How does the soul hurt? The invisible impact of mental health on the chronic pain patient.

Our Medical Director, Jorge Orduña, tells us today in his podcast Pirates of Pain the keys to one of the most profound and often silenced dimensions of medicine: mental health in patients living with persistent pain. In this episode, Dr. Orduña talks with Dr. Alejandro Fuertes, a psychiatrist trained at the prestigious Massachusetts General Hospital of Harvard University and an expert in neuromodulation, to explain how physical pain and emotional suffering are, in reality, two sides of the same coin.

Below, we analyze the fundamental points of this meeting, which are essential to understand that treating pain effectively necessarily involves taking care of the mind.

1. Mourning for lost identity

When pain becomes chronic, the damage transcends the physical. Dr. Fuertes explains that there is a real mourning for the life the patient had planned and which has been cut short. This traumatic experience not only limits movement, but also modifies the person’s identity: many patients end up merging their “self” with their disease, ceasing to be individuals and becoming “pain patients”. Professional accompaniment at this stage is vital to help rebuild a new life purpose.

2. The neurobiology of suffering: Anxiety, depression and insomnia.

There is a physical and inseparable connection between the brain circuits that process pain and those that regulate our emotions. For this reason, chronic pain is usually accompanied by three major players:

  • Anhedonia: The inability to enjoy the little things that used to bring pleasure.

  • Basal Anxiety: A feeling of constant alertness, as if the body were in permanent danger, which prevents any real relaxation.

  • Isolation as a refuge: The fear of not being able to fulfill plans due to unpredictable peaks of pain leads the patient to seclude himself, narrowing his social and emotional world.

3. The urgency of time: Arrive earlier to treat better.

Jorge and Alejandro agree on a critical diagnosis of the current healthcare system: we are late. While in private healthcare access to a specialist can be agile, waiting lists of months or even years in the public system chronicle suffering. Dr. Fuertes warns that the more time the brain spends processing pain and depression, the more it “learns” to suffer, creating flawed neural circuits that are much more difficult to reverse.

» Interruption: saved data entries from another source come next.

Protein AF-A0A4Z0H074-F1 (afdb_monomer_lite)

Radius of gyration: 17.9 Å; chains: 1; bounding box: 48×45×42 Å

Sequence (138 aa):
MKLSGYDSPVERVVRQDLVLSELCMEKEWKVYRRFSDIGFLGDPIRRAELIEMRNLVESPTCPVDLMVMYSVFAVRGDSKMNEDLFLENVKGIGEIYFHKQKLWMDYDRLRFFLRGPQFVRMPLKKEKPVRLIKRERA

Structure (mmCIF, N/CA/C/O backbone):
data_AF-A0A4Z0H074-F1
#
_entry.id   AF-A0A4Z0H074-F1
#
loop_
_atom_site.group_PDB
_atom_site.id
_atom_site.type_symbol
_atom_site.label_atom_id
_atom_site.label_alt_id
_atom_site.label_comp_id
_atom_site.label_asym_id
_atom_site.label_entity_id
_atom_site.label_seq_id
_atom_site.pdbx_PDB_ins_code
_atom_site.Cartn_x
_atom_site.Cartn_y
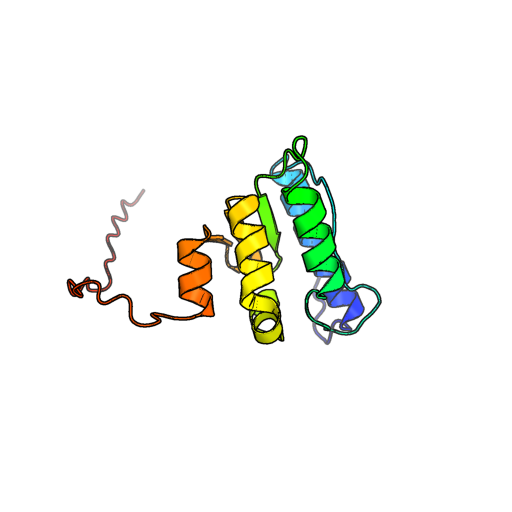_atom_site.Cartn_z
_atom_site.occupancy
_atom_site.B_iso_or_equiv
_atom_site.auth_seq_id
_atom_site.auth_comp_id
_atom_site.auth_asym_id
_a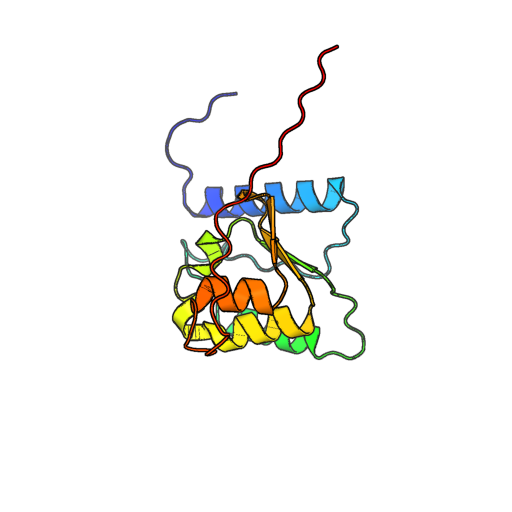tom_site.auth_atom_id
_atom_site.pdbx_PDB_model_num
ATOM 1 N N . MET A 1 1 ? 6.392 22.724 -18.960 1.00 38.81 1 MET A N 1
ATOM 2 C CA . MET A 1 1 ? 7.739 22.136 -18.806 1.00 38.81 1 MET A CA 1
ATOM 3 C C . MET A 1 1 ? 7.682 20.706 -19.337 1.00 38.81 1 MET A C 1
ATOM 5 O O . MET A 1 1 ? 6.970 19.892 -18.766 1.00 38.81 1 MET A O 1
ATOM 9 N N . LYS A 1 2 ? 8.278 20.433 -20.506 1.00 37.22 2 LYS A N 1
ATOM 10 C CA . LYS A 1 2 ? 8.346 19.086 -21.099 1.00 37.22 2 LYS A CA 1
ATOM 11 C C . LYS A 1 2 ? 9.693 18.476 -20.718 1.00 37.22 2 LYS A C 1
ATOM 13 O O . LYS A 1 2 ? 10.713 19.042 -21.085 1.00 37.22 2 LYS A O 1
ATOM 18 N N . LEU A 1 3 ? 9.685 17.332 -20.043 1.00 42.66 3 LEU A N 1
ATOM 19 C CA . LEU A 1 3 ? 10.846 16.448 -19.953 1.00 42.66 3 LEU A CA 1
ATOM 20 C C . LEU A 1 3 ? 10.424 15.101 -20.539 1.00 42.66 3 LEU A C 1
ATOM 22 O O . LEU A 1 3 ? 9.734 14.314 -19.899 1.00 42.66 3 LEU A O 1
ATOM 26 N N . SER A 1 4 ? 10.762 14.887 -21.809 1.00 55.94 4 SER A N 1
ATOM 27 C CA . SER A 1 4 ? 10.686 13.579 -22.454 1.00 55.94 4 SER A CA 1
ATOM 28 C C . SER A 1 4 ? 12.100 13.029 -22.588 1.00 55.94 4 SER A C 1
ATOM 30 O O . SER A 1 4 ? 12.910 13.644 -23.280 1.00 55.94 4 SER A O 1
ATOM 32 N N . GLY A 1 5 ? 12.358 11.863 -21.994 1.00 53.44 5 GLY A N 1
ATOM 33 C CA . GLY A 1 5 ? 13.509 11.026 -22.338 1.00 53.44 5 GLY A CA 1
ATOM 34 C C . GLY A 1 5 ? 14.252 10.464 -21.131 1.00 53.44 5 GLY A C 1
ATOM 35 O O . GLY A 1 5 ? 15.258 11.026 -20.735 1.00 53.44 5 GLY A O 1
ATOM 36 N N . TYR A 1 6 ? 13.764 9.329 -20.620 1.00 48.09 6 TYR A N 1
ATOM 37 C CA . TYR A 1 6 ? 14.424 8.418 -19.671 1.00 48.09 6 TYR A CA 1
ATOM 38 C C . TYR A 1 6 ? 14.799 8.998 -18.300 1.00 48.09 6 TYR A C 1
ATOM 40 O O . TYR A 1 6 ? 15.954 9.312 -18.045 1.00 48.09 6 TYR A O 1
ATOM 48 N N . ASP A 1 7 ? 13.838 9.005 -17.369 1.00 58.59 7 ASP A N 1
ATOM 49 C CA . ASP A 1 7 ? 14.184 9.047 -15.943 1.00 58.59 7 ASP A CA 1
ATOM 50 C C . ASP A 1 7 ? 15.033 7.807 -15.618 1.00 58.59 7 ASP A C 1
ATOM 52 O O . ASP A 1 7 ? 14.589 6.663 -15.845 1.00 58.59 7 ASP A O 1
ATOM 56 N N . SER A 1 8 ? 16.229 8.023 -15.067 1.00 75.12 8 SER A N 1
ATOM 57 C CA . SER A 1 8 ? 16.999 6.954 -14.433 1.00 75.12 8 SER A CA 1
ATOM 58 C C . SER A 1 8 ? 16.126 6.259 -13.375 1.00 75.12 8 SER A C 1
ATOM 60 O O . SER A 1 8 ? 15.206 6.873 -12.822 1.00 75.12 8 SER A O 1
ATOM 62 N N . PRO A 1 9 ? 16.338 4.966 -13.067 1.00 72.31 9 PRO A N 1
ATOM 63 C CA . PRO A 1 9 ? 15.461 4.294 -12.110 1.00 72.31 9 PRO A CA 1
ATOM 64 C C . PRO A 1 9 ? 15.462 4.960 -10.723 1.00 72.31 9 PRO A C 1
ATOM 66 O O . PRO A 1 9 ? 14.423 4.971 -10.071 1.00 72.31 9 PRO A O 1
ATOM 69 N N . VAL A 1 10 ? 16.562 5.614 -10.333 1.00 75.38 10 VAL A N 1
ATOM 70 C CA . VAL A 1 10 ? 16.638 6.441 -9.117 1.00 75.38 10 VAL A CA 1
ATOM 71 C C . VAL A 1 10 ? 15.727 7.666 -9.217 1.00 75.38 10 VAL A C 1
ATOM 73 O O . VAL A 1 10 ? 14.885 7.870 -8.348 1.00 75.38 10 VAL A O 1
ATOM 76 N N . GLU A 1 11 ? 15.819 8.451 -10.295 1.00 79.62 11 GLU A N 1
ATOM 77 C CA . GLU A 1 11 ? 14.944 9.618 -10.507 1.00 79.62 11 GLU A CA 1
ATOM 78 C C . GLU A 1 11 ? 13.466 9.225 -10.554 1.00 79.62 11 GLU A C 1
ATOM 80 O O . GLU A 1 11 ? 12.600 9.968 -10.092 1.00 79.62 11 GLU A O 1
ATOM 85 N N . ARG A 1 12 ? 13.166 8.029 -11.066 1.00 78.56 12 ARG A N 1
ATOM 86 C CA . ARG A 1 12 ? 11.814 7.477 -11.058 1.00 78.56 12 ARG A CA 1
ATOM 87 C C . ARG A 1 12 ? 11.323 7.199 -9.640 1.00 78.56 12 ARG A C 1
ATOM 89 O O . ARG A 1 12 ? 10.190 7.562 -9.345 1.00 78.56 12 ARG A O 1
ATOM 96 N N . VAL A 1 13 ? 12.135 6.572 -8.786 1.00 77.88 13 VAL A N 1
ATOM 97 C CA . VAL A 1 13 ? 11.781 6.308 -7.378 1.00 77.88 13 VAL A CA 1
ATOM 98 C C . VAL A 1 13 ? 11.599 7.621 -6.621 1.00 77.88 13 VAL A C 1
ATOM 100 O O . VAL A 1 13 ? 10.567 7.810 -5.985 1.00 77.88 13 VAL A O 1
ATOM 103 N N . VAL A 1 14 ? 12.528 8.569 -6.778 1.00 82.19 14 VAL A N 1
ATOM 104 C CA . VAL A 1 14 ? 12.432 9.903 -6.161 1.00 82.19 14 VAL A CA 1
ATOM 105 C C . VAL A 1 14 ? 11.157 10.617 -6.606 1.00 82.19 14 VAL A C 1
ATOM 107 O O . VAL A 1 14 ? 10.417 11.135 -5.775 1.00 82.19 14 VAL A O 1
ATOM 110 N N . ARG A 1 15 ? 10.834 10.602 -7.905 1.00 84.19 15 ARG A N 1
ATOM 111 C CA . ARG A 1 15 ? 9.592 11.208 -8.402 1.00 84.19 15 ARG A CA 1
ATOM 112 C C . ARG A 1 15 ? 8.350 10.532 -7.822 1.00 84.19 15 ARG A C 1
ATOM 114 O O . ARG A 1 15 ? 7.379 11.217 -7.525 1.00 84.19 15 ARG A O 1
ATOM 121 N N . GLN A 1 16 ? 8.352 9.208 -7.683 1.00 86.38 16 GLN A N 1
ATOM 122 C CA . GLN A 1 16 ? 7.226 8.489 -7.085 1.00 86.38 16 GLN A CA 1
ATOM 123 C C . GLN A 1 16 ? 7.045 8.849 -5.607 1.00 86.38 16 GLN A C 1
ATOM 125 O O . GLN A 1 16 ? 5.913 9.100 -5.203 1.00 86.38 16 GLN A O 1
ATOM 130 N N . ASP A 1 17 ? 8.130 8.934 -4.833 1.00 85.19 17 ASP A N 1
ATOM 131 C CA . ASP A 1 17 ? 8.082 9.343 -3.422 1.00 85.19 17 ASP A CA 1
ATOM 132 C C . ASP A 1 17 ? 7.589 10.786 -3.256 1.00 85.19 17 ASP A C 1
ATOM 134 O O . ASP A 1 17 ? 6.750 11.056 -2.395 1.00 85.19 17 ASP A O 1
ATOM 138 N N . LEU A 1 18 ? 8.029 11.703 -4.126 1.00 88.62 18 LEU A N 1
ATOM 139 C CA . LEU A 1 18 ? 7.534 13.083 -4.149 1.00 88.62 18 LEU A CA 1
ATOM 140 C C . LEU A 1 18 ? 6.028 13.135 -4.420 1.00 88.62 18 LEU A C 1
ATOM 142 O O . LEU A 1 18 ? 5.297 13.756 -3.657 1.00 88.62 18 LEU A O 1
ATOM 146 N N . VAL A 1 19 ? 5.548 12.415 -5.438 1.00 90.62 19 VAL A N 1
ATOM 147 C CA . VAL A 1 19 ? 4.114 12.361 -5.770 1.00 90.62 19 VAL A CA 1
ATOM 148 C C . VAL A 1 19 ? 3.286 11.787 -4.617 1.00 90.62 19 VAL A C 1
ATOM 150 O O . VAL A 1 19 ? 2.194 12.277 -4.334 1.00 90.62 19 VAL A O 1
ATOM 153 N N . LEU A 1 20 ? 3.777 10.746 -3.938 1.00 90.62 20 LEU A N 1
ATOM 154 C CA . LEU A 1 20 ? 3.087 10.188 -2.773 1.00 90.62 20 LEU A CA 1
ATOM 155 C C . LEU A 1 20 ? 3.131 11.134 -1.568 1.00 90.62 20 LEU A C 1
ATOM 157 O O . LEU A 1 20 ? 2.144 11.236 -0.844 1.00 90.62 20 LEU A O 1
ATOM 161 N N . SER A 1 21 ? 4.240 11.847 -1.370 1.00 88.25 21 SER A N 1
ATOM 162 C CA . SER A 1 21 ? 4.372 12.852 -0.314 1.00 88.25 21 SER A CA 1
ATOM 163 C C . SER A 1 21 ? 3.393 14.008 -0.521 1.00 88.25 21 SER A C 1
ATOM 165 O O . SER A 1 21 ? 2.677 14.365 0.413 1.00 88.25 21 SER A O 1
ATOM 167 N N . GLU A 1 22 ? 3.311 14.541 -1.742 1.00 91.88 22 GLU A N 1
ATOM 168 C CA . GLU A 1 22 ? 2.347 15.578 -2.125 1.00 91.88 22 GLU A CA 1
ATOM 169 C C . GLU A 1 22 ? 0.909 15.092 -1.927 1.00 91.88 22 GLU A C 1
ATOM 171 O O . GLU A 1 22 ? 0.124 15.767 -1.268 1.00 91.88 22 GLU A O 1
ATOM 176 N N . LEU A 1 23 ? 0.585 13.879 -2.390 1.00 93.06 23 LEU A N 1
ATOM 177 C CA . LEU A 1 23 ? -0.728 13.269 -2.174 1.00 93.06 23 LEU A CA 1
ATOM 178 C C . LEU A 1 23 ? -1.093 13.203 -0.684 1.00 93.06 23 LEU A C 1
ATOM 180 O O . LEU A 1 23 ? -2.207 13.566 -0.312 1.00 93.06 23 LEU A O 1
ATOM 184 N N . CYS A 1 24 ? -0.190 12.709 0.166 1.00 91.56 24 CYS A N 1
ATOM 185 C CA . CYS A 1 24 ? -0.454 12.598 1.598 1.00 91.56 24 CYS A CA 1
ATOM 186 C C . CYS A 1 24 ? -0.647 13.977 2.237 1.00 91.56 24 CYS A C 1
ATOM 188 O O . CYS A 1 24 ? -1.523 14.130 3.082 1.00 91.56 24 CYS A O 1
ATOM 190 N N . MET A 1 25 ? 0.112 14.990 1.807 1.00 91.44 25 MET A N 1
ATOM 191 C CA . MET A 1 25 ? -0.080 16.369 2.260 1.00 91.44 25 MET A CA 1
ATOM 192 C C . MET A 1 25 ? -1.441 16.929 1.831 1.00 91.44 25 MET A C 1
ATOM 194 O O . MET A 1 25 ? -2.171 17.446 2.669 1.00 91.44 25 MET A O 1
ATOM 198 N N . GLU A 1 26 ? -1.816 16.782 0.558 1.00 94.94 26 GLU A N 1
ATOM 199 C CA . GLU A 1 26 ? -3.105 17.242 0.016 1.00 94.94 26 GLU A CA 1
ATOM 200 C C . GLU A 1 26 ? -4.312 16.580 0.692 1.00 94.94 26 GLU A C 1
ATOM 202 O O . GLU A 1 26 ? -5.393 17.162 0.760 1.00 94.94 26 GLU A O 1
ATOM 207 N N . LYS A 1 27 ? -4.145 15.336 1.148 1.00 92.75 27 LYS A N 1
ATOM 208 C CA . LYS A 1 27 ? -5.180 14.557 1.835 1.00 92.75 27 LYS A CA 1
ATOM 209 C C . LYS A 1 27 ? -5.135 14.675 3.354 1.00 92.75 27 LYS A C 1
ATOM 211 O O . LYS A 1 27 ? -5.947 14.031 4.012 1.00 92.75 27 LYS A O 1
ATOM 216 N N . GLU A 1 28 ? -4.201 15.459 3.892 1.00 94.00 28 GLU A N 1
ATOM 217 C CA . GLU A 1 28 ? -3.951 15.583 5.333 1.00 94.00 28 GLU A CA 1
ATOM 218 C C . GLU A 1 28 ? -3.669 14.224 6.010 1.00 94.00 28 GLU A C 1
ATOM 220 O O . GLU A 1 28 ? -3.927 14.012 7.195 1.00 94.00 28 GLU A O 1
ATOM 225 N N . TRP A 1 29 ? -3.108 13.275 5.256 1.00 92.81 29 TRP A N 1
ATOM 226 C CA . TRP A 1 29 ? -2.733 11.956 5.749 1.00 92.81 29 TRP A CA 1
ATOM 227 C C . TRP A 1 29 ? -1.383 12.013 6.463 1.00 92.81 29 TRP A C 1
ATOM 229 O O . TRP A 1 29 ? -0.345 12.337 5.876 1.00 92.81 29 TRP A O 1
ATOM 239 N N . LYS A 1 30 ? -1.374 11.646 7.747 1.00 89.50 30 LYS A N 1
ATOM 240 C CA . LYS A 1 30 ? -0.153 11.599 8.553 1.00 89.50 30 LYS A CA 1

4. Demystifying treatment: Neither “zombies” nor stigmas.

One of the great values of this episode is the demystification of modern psychiatry:

  • Antidepressants vs. anxiolytics: Dr. Fuertes clarifies that antidepressants, when properly prescribed, do not generate addiction or incapacitating sedation. On the contrary, they are the tool that “opens the door” for the patient to recover functionality.

  • Professional synergy: Psychologist and psychiatrist are not mutually exclusive options. The former helps identify dysfunctional thought patterns, while the latter balances the brain biology necessary for such therapy to be effective.

5. The cutting edge: Neuromodulation and the future of hope.

The talk concludes with a hopeful look at the new technologies that are already a reality in the practice:

  • Transcranial Magnetic Stimulation (TMS): A powerful, non-invasive technique that uses electromagnetic pulses to “rewire” the brain, restructuring neural networks and restoring lost balance.

  • TDCS (Direct Current Stimulation): Portable devices that the patient can use even at home to modulate pain perception and improve sleep quality.

The final message of Dr. Orduña and Dr. Fuertes is a vindication of the real biopsychosocial approach. Treating pain is not just about prescribing an analgesic; it is about integrating the family, assessing the social environment, taking care of sleep hygiene and, above all, acting early. Only through empathetic and multidisciplinary medicine can we prevent pain from defining our patients’ lives.